● WHAT YOU ARE ASKED TO DO
Only one stretch of the records below is wanted: the lines from the one holding "ATOM 65 C CA . VAL" through the one holding "ATOM 71 N N". Return it exactly, both ends included.

[SUPPLIED ENTRIES]

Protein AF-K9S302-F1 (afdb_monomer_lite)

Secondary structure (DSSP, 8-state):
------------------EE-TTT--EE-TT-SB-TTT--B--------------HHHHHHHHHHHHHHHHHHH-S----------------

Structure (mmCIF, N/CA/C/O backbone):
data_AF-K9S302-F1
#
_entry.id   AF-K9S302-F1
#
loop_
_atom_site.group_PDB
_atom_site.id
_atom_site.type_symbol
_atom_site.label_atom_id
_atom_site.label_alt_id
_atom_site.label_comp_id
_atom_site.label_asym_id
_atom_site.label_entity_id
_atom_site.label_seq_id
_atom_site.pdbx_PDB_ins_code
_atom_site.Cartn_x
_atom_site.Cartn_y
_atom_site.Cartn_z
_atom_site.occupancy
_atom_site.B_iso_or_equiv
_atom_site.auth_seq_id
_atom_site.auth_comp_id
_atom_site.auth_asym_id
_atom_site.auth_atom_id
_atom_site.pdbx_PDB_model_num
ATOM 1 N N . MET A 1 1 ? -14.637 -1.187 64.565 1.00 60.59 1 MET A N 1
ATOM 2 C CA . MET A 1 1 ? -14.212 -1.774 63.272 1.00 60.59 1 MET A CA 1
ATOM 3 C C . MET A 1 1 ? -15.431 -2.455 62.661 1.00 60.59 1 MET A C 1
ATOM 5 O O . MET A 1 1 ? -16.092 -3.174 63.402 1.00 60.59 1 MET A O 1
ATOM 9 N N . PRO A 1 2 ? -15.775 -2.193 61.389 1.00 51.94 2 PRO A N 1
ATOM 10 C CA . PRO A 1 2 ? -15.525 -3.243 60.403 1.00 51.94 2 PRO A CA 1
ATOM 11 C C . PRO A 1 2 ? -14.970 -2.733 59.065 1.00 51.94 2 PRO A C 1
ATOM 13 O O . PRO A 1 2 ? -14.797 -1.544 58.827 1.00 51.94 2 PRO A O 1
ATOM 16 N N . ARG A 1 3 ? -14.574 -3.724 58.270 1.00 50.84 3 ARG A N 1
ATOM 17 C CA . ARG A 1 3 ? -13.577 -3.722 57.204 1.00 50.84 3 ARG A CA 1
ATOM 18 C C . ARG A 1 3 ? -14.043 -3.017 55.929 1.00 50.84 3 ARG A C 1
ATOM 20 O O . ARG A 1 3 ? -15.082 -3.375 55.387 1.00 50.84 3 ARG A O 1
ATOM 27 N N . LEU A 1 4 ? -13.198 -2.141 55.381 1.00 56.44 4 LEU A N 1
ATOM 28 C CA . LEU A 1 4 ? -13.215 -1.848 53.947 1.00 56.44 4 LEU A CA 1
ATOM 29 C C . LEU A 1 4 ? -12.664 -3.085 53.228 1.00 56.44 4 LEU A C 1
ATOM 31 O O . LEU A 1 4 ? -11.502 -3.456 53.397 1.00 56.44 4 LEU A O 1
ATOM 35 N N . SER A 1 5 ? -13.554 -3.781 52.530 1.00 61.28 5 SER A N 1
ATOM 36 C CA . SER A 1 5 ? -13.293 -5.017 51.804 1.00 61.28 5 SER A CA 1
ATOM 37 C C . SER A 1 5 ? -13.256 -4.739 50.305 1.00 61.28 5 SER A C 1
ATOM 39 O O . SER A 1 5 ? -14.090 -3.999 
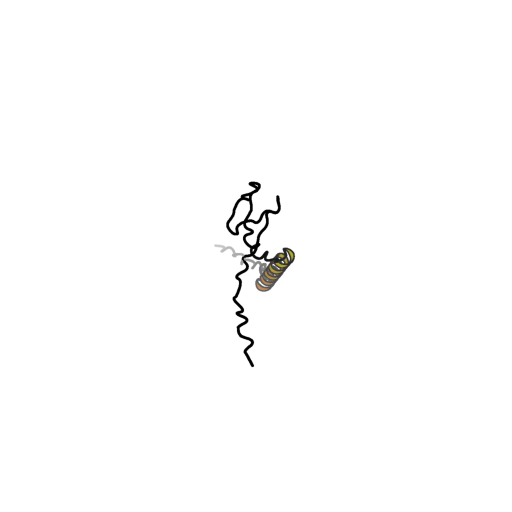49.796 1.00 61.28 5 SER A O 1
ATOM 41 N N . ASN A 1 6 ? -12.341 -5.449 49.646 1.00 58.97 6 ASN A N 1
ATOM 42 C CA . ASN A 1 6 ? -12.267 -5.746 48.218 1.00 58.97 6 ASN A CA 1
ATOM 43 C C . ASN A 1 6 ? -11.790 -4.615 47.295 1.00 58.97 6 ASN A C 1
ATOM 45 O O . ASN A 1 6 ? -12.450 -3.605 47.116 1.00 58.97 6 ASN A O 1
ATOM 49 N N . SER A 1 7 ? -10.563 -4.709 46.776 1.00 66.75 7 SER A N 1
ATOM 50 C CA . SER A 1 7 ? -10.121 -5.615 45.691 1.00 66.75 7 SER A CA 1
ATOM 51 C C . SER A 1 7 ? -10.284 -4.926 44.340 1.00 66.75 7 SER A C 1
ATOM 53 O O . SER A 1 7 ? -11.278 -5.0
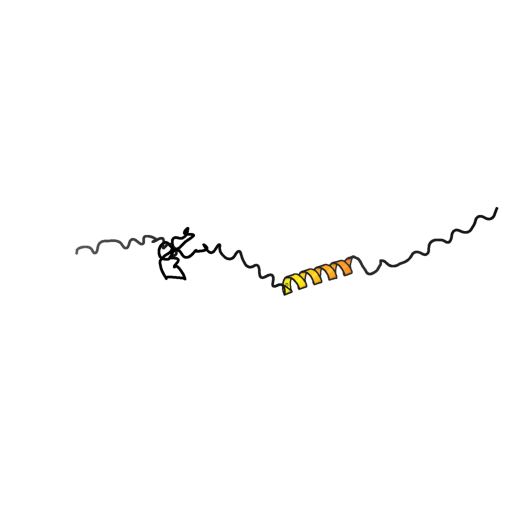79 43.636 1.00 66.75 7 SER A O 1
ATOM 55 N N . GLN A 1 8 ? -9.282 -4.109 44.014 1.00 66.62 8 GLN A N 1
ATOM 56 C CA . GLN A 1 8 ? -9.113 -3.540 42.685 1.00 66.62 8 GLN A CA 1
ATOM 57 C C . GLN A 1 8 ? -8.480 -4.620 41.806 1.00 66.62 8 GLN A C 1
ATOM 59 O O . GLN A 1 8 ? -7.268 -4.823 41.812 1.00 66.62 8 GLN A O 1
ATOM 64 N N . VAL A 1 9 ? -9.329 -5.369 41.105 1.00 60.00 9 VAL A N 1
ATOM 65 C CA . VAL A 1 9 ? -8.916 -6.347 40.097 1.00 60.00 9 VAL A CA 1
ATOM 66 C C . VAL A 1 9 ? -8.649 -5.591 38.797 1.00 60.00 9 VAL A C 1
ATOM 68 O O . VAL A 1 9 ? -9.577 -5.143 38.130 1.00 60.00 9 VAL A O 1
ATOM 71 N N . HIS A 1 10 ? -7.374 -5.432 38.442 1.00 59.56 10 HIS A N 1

[/SUPPLIED ENTRIES]
[SUPPLIED ENTRIES]

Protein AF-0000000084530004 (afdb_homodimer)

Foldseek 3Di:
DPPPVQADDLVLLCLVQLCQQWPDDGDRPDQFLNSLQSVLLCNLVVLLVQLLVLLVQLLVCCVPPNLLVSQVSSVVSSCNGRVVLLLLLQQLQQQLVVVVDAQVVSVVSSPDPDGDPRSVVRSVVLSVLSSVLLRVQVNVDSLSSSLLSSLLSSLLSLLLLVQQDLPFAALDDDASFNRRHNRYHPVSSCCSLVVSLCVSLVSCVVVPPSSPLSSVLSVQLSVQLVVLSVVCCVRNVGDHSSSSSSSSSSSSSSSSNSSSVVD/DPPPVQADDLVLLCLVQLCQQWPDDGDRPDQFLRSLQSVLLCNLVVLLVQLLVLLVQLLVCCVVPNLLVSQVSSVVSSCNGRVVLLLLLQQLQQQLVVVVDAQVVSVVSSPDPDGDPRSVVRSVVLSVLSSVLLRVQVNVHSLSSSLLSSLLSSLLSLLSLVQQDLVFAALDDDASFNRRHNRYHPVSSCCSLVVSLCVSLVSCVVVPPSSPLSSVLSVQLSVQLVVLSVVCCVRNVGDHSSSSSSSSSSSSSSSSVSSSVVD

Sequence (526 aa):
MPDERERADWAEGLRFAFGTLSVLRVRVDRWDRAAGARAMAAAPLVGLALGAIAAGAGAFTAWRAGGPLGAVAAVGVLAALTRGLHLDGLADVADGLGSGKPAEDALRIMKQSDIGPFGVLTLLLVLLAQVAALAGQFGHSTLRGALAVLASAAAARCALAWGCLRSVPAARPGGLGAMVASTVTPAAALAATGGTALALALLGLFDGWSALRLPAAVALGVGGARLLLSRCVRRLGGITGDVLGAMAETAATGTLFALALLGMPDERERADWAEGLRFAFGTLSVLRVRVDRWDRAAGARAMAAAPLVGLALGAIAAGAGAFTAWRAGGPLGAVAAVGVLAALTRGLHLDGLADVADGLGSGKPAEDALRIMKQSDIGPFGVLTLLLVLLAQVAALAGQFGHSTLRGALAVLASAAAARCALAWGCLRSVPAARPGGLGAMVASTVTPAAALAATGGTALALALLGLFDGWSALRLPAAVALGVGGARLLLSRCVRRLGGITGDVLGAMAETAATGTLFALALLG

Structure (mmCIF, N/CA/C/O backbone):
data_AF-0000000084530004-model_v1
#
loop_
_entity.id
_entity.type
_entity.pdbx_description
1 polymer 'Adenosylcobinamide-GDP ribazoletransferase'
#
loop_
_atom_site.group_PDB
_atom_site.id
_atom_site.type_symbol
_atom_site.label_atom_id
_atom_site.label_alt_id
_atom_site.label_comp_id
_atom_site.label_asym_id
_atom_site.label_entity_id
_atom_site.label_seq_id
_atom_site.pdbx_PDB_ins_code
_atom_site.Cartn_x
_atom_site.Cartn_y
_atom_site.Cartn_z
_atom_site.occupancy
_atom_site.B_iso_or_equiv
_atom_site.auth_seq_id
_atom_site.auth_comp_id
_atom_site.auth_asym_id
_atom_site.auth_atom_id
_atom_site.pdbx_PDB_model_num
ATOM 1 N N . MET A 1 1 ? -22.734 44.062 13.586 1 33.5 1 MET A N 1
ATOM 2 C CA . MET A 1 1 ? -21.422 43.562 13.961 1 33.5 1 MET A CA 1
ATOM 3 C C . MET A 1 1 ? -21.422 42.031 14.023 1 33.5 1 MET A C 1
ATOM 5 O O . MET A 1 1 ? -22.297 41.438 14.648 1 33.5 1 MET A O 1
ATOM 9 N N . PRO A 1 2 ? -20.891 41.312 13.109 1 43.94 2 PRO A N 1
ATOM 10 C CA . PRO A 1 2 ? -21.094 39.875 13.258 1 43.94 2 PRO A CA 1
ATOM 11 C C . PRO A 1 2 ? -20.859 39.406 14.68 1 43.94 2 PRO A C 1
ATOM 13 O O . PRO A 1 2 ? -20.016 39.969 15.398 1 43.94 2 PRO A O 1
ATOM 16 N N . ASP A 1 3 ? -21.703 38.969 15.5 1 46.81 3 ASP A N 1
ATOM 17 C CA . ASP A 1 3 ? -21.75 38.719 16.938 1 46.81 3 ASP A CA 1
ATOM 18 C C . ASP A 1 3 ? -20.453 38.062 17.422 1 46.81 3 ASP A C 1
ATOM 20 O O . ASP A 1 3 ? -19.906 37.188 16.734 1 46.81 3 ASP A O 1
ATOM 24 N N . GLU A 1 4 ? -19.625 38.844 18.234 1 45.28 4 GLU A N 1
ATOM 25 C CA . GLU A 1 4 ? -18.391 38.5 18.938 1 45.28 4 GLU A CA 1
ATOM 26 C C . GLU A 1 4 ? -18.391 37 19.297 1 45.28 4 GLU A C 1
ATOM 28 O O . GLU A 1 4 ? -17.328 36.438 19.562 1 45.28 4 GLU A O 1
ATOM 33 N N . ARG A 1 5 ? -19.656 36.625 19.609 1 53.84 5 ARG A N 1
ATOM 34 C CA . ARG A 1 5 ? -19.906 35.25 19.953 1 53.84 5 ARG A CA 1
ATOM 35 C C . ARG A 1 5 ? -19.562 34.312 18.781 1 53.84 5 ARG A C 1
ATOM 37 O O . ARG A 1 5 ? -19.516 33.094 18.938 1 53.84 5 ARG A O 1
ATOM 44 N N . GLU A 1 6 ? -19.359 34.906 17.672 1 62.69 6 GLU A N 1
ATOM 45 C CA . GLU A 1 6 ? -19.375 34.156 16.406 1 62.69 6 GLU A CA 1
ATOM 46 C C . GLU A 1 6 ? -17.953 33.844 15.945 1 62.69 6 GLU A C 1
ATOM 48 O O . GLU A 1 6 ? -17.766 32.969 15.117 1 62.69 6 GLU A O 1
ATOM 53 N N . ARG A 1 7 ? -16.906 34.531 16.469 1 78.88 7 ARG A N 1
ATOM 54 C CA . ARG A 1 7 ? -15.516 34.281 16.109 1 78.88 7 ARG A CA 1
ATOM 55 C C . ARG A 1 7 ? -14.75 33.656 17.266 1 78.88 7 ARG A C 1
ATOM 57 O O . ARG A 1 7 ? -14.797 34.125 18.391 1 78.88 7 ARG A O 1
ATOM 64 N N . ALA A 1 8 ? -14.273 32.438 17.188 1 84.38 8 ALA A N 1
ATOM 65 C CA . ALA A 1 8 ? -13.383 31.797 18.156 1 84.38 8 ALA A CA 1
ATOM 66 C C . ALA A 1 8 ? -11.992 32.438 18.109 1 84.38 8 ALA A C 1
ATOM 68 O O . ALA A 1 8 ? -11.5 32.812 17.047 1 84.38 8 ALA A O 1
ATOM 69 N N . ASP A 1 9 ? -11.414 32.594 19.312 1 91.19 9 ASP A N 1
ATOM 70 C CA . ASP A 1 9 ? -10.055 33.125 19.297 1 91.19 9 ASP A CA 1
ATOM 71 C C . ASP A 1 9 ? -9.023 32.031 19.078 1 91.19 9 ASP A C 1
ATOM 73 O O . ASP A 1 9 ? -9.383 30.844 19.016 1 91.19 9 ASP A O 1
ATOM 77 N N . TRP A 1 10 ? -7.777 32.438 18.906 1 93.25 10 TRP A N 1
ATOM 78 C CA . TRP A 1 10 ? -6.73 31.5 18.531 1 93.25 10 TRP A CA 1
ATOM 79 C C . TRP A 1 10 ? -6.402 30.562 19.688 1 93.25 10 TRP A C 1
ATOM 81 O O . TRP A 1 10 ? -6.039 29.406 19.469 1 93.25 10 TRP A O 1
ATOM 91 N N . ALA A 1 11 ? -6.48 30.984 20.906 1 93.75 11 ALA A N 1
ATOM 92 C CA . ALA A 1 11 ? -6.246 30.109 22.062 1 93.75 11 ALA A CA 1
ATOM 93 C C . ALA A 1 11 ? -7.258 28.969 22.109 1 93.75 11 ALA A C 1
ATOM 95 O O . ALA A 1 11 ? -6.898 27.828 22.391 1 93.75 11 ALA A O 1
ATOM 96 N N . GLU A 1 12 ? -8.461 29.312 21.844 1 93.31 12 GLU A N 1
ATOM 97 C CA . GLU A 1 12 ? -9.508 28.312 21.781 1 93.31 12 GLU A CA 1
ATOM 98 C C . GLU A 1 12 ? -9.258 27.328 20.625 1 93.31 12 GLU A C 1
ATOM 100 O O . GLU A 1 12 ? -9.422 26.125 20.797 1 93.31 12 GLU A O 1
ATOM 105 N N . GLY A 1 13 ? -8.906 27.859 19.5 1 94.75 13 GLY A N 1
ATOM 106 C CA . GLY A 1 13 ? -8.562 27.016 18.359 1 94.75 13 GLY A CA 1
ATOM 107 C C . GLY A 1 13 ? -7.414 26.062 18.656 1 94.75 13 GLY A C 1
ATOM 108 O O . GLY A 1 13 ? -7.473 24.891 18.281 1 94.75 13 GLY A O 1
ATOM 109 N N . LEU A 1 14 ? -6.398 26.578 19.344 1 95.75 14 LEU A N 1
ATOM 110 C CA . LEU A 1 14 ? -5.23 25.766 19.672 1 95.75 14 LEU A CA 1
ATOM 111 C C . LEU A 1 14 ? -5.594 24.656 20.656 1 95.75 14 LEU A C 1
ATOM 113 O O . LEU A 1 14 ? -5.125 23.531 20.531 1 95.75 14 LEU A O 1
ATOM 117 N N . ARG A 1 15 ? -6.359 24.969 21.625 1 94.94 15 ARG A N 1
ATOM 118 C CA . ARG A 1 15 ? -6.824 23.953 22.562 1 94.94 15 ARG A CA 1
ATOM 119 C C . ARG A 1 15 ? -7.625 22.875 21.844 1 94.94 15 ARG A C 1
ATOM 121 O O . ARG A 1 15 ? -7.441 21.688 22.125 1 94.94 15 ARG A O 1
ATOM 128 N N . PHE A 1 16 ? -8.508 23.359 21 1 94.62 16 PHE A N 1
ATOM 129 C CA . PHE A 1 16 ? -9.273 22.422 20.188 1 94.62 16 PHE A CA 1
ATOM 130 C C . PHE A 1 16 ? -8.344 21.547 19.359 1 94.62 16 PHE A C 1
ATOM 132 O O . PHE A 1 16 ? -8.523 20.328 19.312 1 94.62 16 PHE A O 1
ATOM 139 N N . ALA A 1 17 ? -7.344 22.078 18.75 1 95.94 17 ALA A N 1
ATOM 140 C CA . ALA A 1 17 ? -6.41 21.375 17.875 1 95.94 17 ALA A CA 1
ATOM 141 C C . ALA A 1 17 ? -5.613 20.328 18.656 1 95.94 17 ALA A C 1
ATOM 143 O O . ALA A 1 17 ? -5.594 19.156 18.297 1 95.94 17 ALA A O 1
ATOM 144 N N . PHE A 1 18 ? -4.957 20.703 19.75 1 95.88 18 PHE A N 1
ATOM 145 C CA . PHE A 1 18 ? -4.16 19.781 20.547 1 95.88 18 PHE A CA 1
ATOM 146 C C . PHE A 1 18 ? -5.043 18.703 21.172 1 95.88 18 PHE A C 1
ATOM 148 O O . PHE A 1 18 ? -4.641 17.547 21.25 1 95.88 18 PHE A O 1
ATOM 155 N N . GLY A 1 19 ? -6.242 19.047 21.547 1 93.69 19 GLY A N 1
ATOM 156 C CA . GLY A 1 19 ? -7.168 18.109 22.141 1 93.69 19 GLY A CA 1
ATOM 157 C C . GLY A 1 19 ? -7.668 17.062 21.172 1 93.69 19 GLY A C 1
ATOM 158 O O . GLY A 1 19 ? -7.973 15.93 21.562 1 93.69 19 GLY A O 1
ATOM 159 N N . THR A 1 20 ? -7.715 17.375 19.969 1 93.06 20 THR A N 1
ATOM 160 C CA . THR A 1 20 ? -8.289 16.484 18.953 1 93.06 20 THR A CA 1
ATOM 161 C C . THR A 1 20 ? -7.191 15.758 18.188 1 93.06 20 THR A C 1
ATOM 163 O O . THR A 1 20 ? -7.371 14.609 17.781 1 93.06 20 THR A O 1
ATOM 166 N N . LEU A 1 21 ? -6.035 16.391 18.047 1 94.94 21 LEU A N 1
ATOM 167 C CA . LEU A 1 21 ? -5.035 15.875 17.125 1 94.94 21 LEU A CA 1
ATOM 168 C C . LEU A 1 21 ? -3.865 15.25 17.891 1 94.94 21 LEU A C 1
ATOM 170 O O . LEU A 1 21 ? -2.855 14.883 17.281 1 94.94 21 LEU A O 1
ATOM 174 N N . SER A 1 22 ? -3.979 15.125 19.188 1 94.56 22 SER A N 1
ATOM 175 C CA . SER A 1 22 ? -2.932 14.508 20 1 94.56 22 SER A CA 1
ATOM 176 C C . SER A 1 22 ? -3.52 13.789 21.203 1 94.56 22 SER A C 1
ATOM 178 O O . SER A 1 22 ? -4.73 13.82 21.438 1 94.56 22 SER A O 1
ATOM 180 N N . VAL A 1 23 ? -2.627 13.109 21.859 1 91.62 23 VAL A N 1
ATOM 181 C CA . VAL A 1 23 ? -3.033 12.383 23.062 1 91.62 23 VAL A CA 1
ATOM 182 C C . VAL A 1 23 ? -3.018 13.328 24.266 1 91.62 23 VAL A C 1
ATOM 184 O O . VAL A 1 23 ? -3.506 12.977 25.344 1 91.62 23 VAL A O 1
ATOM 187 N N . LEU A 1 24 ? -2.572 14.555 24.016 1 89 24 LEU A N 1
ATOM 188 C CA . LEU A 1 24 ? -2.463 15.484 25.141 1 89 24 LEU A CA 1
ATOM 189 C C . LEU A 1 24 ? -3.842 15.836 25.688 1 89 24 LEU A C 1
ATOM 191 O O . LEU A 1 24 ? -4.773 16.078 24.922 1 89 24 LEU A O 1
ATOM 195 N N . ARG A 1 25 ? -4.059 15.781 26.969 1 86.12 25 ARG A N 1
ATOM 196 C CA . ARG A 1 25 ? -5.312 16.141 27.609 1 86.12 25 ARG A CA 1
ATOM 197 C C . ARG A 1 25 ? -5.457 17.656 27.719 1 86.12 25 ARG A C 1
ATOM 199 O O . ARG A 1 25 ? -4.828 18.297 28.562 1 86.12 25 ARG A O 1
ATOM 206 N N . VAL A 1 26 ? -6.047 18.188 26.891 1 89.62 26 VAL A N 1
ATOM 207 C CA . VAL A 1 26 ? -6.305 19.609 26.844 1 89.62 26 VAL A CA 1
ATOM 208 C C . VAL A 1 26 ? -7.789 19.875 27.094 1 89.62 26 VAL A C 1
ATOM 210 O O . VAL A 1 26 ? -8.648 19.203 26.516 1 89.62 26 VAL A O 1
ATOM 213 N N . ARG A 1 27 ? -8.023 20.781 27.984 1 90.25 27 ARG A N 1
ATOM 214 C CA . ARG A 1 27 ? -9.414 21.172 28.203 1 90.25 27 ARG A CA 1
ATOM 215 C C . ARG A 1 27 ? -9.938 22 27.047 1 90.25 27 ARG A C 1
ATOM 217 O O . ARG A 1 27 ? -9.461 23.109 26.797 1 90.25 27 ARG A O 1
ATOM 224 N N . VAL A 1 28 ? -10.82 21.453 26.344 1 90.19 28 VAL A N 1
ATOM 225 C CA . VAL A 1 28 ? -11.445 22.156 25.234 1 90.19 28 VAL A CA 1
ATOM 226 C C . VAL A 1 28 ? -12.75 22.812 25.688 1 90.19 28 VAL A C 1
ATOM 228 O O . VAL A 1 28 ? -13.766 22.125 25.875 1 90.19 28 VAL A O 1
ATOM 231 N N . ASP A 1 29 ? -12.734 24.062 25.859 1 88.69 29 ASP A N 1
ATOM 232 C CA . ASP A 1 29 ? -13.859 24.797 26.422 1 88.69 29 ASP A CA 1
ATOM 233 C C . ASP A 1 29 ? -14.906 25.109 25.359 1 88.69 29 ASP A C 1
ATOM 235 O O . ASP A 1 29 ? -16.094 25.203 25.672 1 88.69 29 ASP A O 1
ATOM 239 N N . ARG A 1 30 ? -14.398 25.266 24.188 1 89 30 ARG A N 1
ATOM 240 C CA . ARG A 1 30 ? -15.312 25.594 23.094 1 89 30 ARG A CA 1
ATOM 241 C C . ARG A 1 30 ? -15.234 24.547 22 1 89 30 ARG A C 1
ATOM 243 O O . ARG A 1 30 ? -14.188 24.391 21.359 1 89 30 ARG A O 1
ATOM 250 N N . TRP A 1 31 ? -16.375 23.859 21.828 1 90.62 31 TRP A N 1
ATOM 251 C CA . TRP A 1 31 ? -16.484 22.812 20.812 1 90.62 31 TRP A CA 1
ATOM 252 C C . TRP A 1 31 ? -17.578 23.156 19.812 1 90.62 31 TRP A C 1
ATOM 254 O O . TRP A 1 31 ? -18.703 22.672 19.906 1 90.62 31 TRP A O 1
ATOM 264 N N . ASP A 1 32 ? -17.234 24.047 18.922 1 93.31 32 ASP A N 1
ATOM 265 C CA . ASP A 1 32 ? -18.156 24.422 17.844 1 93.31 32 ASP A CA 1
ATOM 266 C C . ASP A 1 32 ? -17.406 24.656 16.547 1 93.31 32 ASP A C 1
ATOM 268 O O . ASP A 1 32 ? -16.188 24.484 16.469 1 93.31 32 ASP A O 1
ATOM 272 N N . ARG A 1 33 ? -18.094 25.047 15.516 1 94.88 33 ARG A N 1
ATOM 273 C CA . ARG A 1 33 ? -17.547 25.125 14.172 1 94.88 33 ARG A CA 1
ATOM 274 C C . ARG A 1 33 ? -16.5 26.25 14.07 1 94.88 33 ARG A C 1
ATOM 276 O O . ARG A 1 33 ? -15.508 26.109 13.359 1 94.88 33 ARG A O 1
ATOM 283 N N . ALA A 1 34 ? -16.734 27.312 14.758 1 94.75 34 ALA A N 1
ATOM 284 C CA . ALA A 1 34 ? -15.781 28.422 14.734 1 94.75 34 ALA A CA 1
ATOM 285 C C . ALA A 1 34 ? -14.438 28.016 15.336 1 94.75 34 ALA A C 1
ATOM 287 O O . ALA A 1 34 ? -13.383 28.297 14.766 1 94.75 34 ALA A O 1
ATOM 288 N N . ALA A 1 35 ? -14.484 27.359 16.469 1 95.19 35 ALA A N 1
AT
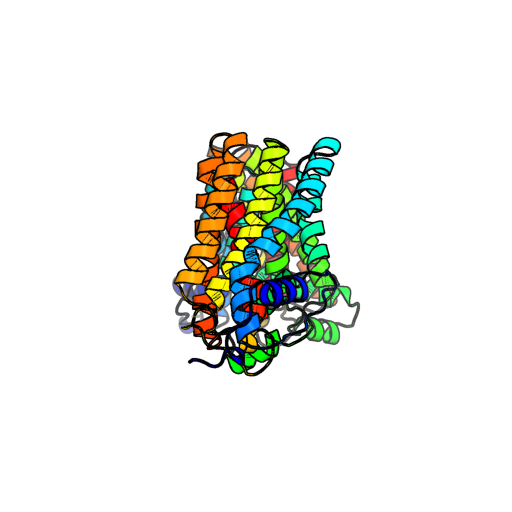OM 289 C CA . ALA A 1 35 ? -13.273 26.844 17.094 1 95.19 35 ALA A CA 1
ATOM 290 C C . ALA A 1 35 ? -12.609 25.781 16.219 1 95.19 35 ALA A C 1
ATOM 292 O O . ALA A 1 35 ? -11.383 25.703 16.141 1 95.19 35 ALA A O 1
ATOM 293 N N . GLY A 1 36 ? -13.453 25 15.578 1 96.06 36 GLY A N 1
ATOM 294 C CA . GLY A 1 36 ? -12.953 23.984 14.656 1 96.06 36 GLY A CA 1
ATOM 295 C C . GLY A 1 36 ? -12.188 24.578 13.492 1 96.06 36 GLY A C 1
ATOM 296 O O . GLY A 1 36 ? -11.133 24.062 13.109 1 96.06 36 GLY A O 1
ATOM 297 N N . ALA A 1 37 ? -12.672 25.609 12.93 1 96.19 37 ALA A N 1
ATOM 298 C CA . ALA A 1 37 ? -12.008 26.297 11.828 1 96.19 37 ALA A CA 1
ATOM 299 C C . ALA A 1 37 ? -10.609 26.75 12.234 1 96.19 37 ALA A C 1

[/SUPPLIED ENTRIES]

● SOLVED PROBLEM
ATOM 65 C CA . VAL A 1 9 ? -8.916 -6.347 40.097 1.00 60.00 9 VAL A CA 1
ATOM 66 C C . VAL A 1 9 ? -8.649 -5.591 38.797 1.00 60.00 9 VAL A C 1
ATOM 68 O O . VAL A 1 9 ? -9.577 -5.143 38.130 1.00 60.00 9 VAL A O 1
ATOM 71 N N . HIS A 1 10 ? -7.374 -5.432 38.442 1.00 59.56 10 HIS A N 1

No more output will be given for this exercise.